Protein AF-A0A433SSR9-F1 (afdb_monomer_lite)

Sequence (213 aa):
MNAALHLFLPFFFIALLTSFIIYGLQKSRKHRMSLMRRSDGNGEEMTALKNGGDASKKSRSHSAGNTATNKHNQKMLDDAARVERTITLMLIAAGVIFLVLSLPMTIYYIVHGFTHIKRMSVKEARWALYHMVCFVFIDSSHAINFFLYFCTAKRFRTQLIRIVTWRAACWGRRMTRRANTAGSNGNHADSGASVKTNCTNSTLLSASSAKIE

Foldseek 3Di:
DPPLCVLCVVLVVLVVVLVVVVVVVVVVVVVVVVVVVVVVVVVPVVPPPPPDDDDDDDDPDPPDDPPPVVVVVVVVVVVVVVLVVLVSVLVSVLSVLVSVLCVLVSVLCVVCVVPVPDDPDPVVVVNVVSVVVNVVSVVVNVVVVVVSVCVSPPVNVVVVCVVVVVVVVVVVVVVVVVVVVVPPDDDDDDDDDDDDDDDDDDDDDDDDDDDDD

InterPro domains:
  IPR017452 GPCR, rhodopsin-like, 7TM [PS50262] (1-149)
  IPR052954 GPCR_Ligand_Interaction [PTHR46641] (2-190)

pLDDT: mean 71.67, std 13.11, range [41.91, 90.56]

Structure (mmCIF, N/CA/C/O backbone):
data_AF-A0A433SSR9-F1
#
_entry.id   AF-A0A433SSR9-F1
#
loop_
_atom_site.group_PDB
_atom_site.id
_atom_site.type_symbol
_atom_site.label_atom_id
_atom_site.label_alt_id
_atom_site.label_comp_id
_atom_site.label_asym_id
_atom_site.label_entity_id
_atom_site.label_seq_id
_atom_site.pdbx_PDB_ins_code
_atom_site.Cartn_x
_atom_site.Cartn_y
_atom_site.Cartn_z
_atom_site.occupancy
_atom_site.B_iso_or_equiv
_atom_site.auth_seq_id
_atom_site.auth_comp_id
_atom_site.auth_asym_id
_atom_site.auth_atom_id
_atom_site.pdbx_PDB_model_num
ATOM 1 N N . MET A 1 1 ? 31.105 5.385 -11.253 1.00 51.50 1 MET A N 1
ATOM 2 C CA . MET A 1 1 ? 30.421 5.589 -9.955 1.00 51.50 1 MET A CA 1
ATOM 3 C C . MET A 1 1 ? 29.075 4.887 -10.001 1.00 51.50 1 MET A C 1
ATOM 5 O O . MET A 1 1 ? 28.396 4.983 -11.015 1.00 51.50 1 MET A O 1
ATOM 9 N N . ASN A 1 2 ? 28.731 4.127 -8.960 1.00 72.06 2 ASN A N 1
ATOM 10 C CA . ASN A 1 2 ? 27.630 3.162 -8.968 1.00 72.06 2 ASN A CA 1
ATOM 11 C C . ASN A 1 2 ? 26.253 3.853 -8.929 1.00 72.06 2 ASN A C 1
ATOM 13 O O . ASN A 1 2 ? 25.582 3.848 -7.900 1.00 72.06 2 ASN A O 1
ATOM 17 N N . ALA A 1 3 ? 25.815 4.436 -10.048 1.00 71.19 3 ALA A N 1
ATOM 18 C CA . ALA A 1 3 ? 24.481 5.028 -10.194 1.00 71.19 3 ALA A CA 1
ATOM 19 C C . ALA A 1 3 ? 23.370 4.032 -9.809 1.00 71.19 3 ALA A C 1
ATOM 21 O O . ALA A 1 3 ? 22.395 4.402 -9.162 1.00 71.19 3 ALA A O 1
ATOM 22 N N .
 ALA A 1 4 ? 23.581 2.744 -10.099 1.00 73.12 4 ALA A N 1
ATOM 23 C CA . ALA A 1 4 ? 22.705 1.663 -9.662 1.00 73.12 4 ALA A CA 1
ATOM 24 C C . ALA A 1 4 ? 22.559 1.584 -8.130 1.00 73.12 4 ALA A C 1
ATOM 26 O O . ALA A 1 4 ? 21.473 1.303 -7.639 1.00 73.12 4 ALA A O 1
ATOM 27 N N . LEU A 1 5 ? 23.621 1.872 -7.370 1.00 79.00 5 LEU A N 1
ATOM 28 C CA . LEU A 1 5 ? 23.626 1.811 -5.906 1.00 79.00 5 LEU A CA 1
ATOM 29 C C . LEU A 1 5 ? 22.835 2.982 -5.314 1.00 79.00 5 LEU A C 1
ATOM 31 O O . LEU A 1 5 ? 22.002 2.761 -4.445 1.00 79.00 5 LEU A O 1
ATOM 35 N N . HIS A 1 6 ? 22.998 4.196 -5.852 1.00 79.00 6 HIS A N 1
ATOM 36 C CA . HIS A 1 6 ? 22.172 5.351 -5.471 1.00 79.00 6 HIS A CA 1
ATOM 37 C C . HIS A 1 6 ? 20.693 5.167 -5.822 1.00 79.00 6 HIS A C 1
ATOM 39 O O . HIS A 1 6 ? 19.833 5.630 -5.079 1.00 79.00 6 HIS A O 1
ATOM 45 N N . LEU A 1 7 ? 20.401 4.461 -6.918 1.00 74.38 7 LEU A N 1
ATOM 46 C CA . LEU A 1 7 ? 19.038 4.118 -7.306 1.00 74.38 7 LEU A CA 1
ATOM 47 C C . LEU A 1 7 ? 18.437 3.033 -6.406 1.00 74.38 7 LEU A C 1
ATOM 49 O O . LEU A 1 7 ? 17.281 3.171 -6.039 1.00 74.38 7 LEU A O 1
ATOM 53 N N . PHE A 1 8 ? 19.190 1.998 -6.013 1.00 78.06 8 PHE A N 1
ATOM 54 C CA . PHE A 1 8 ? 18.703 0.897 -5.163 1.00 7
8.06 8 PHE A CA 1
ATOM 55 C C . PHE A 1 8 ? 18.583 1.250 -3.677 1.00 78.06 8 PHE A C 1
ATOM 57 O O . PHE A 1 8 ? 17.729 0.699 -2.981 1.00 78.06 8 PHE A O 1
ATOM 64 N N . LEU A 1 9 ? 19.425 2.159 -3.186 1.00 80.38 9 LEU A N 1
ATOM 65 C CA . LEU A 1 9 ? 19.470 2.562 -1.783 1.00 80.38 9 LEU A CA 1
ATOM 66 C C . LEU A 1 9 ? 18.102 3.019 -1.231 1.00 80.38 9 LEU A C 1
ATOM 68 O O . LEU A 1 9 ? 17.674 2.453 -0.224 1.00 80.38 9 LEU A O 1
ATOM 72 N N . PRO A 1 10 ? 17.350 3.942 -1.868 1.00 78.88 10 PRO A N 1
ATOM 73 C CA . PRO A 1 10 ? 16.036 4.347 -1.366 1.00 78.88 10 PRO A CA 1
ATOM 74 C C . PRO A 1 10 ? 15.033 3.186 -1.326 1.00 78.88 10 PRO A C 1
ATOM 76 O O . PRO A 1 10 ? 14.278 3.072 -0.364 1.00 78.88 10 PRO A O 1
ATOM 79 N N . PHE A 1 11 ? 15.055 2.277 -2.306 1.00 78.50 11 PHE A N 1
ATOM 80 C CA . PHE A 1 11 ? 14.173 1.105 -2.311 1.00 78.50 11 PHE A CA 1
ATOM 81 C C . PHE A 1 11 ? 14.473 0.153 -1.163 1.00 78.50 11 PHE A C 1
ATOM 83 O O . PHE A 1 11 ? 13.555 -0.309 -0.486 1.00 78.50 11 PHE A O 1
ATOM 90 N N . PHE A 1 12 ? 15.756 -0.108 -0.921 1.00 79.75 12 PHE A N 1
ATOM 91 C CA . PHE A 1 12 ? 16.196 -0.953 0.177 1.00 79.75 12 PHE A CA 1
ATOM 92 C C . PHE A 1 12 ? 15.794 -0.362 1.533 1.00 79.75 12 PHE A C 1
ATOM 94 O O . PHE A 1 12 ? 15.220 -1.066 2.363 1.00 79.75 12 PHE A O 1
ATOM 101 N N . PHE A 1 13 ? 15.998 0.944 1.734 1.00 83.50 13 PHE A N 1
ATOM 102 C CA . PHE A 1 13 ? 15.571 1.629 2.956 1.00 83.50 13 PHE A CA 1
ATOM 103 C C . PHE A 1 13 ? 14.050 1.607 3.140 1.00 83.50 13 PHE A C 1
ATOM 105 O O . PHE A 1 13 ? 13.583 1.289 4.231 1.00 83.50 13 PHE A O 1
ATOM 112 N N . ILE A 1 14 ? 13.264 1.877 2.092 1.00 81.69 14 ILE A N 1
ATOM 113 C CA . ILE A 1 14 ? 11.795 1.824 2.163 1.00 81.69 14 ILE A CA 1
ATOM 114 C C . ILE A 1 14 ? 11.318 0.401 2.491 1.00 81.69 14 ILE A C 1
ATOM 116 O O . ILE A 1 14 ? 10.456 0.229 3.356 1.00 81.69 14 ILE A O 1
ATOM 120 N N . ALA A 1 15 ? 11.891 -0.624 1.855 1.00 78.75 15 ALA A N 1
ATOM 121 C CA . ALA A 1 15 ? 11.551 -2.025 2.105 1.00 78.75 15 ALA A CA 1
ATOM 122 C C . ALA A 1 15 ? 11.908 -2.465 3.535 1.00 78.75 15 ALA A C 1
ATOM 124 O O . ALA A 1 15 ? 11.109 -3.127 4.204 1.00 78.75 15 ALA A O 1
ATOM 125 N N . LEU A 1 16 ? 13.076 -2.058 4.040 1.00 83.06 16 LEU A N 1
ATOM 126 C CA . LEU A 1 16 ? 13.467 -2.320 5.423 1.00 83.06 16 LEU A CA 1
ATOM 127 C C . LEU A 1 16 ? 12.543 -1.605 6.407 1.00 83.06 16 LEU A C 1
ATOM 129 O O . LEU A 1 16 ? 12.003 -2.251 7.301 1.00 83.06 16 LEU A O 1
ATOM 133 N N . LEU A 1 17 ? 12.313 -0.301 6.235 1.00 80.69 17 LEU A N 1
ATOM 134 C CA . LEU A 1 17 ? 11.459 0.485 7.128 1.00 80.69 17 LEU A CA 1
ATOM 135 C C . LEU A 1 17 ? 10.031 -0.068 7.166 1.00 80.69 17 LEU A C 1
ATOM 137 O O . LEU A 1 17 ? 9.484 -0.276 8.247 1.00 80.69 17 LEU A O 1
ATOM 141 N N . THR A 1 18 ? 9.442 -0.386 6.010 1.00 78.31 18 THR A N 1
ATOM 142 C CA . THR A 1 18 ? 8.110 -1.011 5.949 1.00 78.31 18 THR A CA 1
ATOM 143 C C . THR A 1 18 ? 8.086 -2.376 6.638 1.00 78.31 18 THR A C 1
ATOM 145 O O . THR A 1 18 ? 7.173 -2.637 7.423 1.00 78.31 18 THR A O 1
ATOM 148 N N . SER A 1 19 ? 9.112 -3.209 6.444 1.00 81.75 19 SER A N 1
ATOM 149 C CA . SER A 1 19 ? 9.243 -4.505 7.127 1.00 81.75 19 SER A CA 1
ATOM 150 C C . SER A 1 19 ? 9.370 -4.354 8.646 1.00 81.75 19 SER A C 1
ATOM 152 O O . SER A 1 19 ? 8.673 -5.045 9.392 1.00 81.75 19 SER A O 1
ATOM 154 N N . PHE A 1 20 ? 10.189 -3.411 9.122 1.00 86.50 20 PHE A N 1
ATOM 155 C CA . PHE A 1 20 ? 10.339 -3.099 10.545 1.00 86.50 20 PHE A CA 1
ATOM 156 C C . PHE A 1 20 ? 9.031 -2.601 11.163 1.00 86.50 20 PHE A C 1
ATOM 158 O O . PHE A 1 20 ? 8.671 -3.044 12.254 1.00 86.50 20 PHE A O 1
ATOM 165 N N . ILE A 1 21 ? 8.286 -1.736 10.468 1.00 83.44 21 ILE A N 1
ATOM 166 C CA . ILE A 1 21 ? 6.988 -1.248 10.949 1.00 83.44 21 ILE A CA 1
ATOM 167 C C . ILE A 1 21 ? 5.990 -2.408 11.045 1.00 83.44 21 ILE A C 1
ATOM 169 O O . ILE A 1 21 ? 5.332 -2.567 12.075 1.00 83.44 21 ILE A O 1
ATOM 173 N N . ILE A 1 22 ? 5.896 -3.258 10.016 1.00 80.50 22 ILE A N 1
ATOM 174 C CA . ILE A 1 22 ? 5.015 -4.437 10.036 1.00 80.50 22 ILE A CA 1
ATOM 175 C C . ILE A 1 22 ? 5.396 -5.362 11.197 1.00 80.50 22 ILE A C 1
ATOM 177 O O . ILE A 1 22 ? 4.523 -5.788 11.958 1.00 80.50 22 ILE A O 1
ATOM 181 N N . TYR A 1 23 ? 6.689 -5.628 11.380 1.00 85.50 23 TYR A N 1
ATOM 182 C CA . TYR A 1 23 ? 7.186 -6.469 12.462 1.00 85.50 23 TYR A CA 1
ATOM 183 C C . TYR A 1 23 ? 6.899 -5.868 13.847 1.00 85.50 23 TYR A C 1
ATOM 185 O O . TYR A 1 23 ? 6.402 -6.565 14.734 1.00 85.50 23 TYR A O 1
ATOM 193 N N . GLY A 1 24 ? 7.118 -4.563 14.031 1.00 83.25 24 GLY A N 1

- The task -
All lines above from the one holding "ATOM 83 O O" to the one holding "ATOM 102 C CA", inclusive, are to be copied exactly; no other line is wanted.

- Response -
ATOM 83 O O . PHE A 1 11 ? 13.555 -0.309 -0.486 1.00 78.50 11 PHE A O 1
ATOM 90 N N . PHE A 1 12 ? 15.756 -0.108 -0.921 1.00 79.75 12 PHE A N 1
ATOM 91 C CA . PHE A 1 12 ? 16.196 -0.953 0.177 1.00 79.75 12 PHE A CA 1
ATOM 92 C C . PHE A 1 12 ? 15.794 -0.362 1.533 1.00 79.75 12 PHE A C 1
ATOM 94 O O . PHE A 1 12 ? 15.220 -1.066 2.363 1.00 79.75 12 PHE A O 1
ATOM 101 N N . PHE A 1 13 ? 15.998 0.944 1.734 1.00 83.50 13 PHE A N 1
ATOM 102 C CA . PHE A 1 13 ? 15.571 1.629 2.956 1.00 83.50 13 PHE A CA 1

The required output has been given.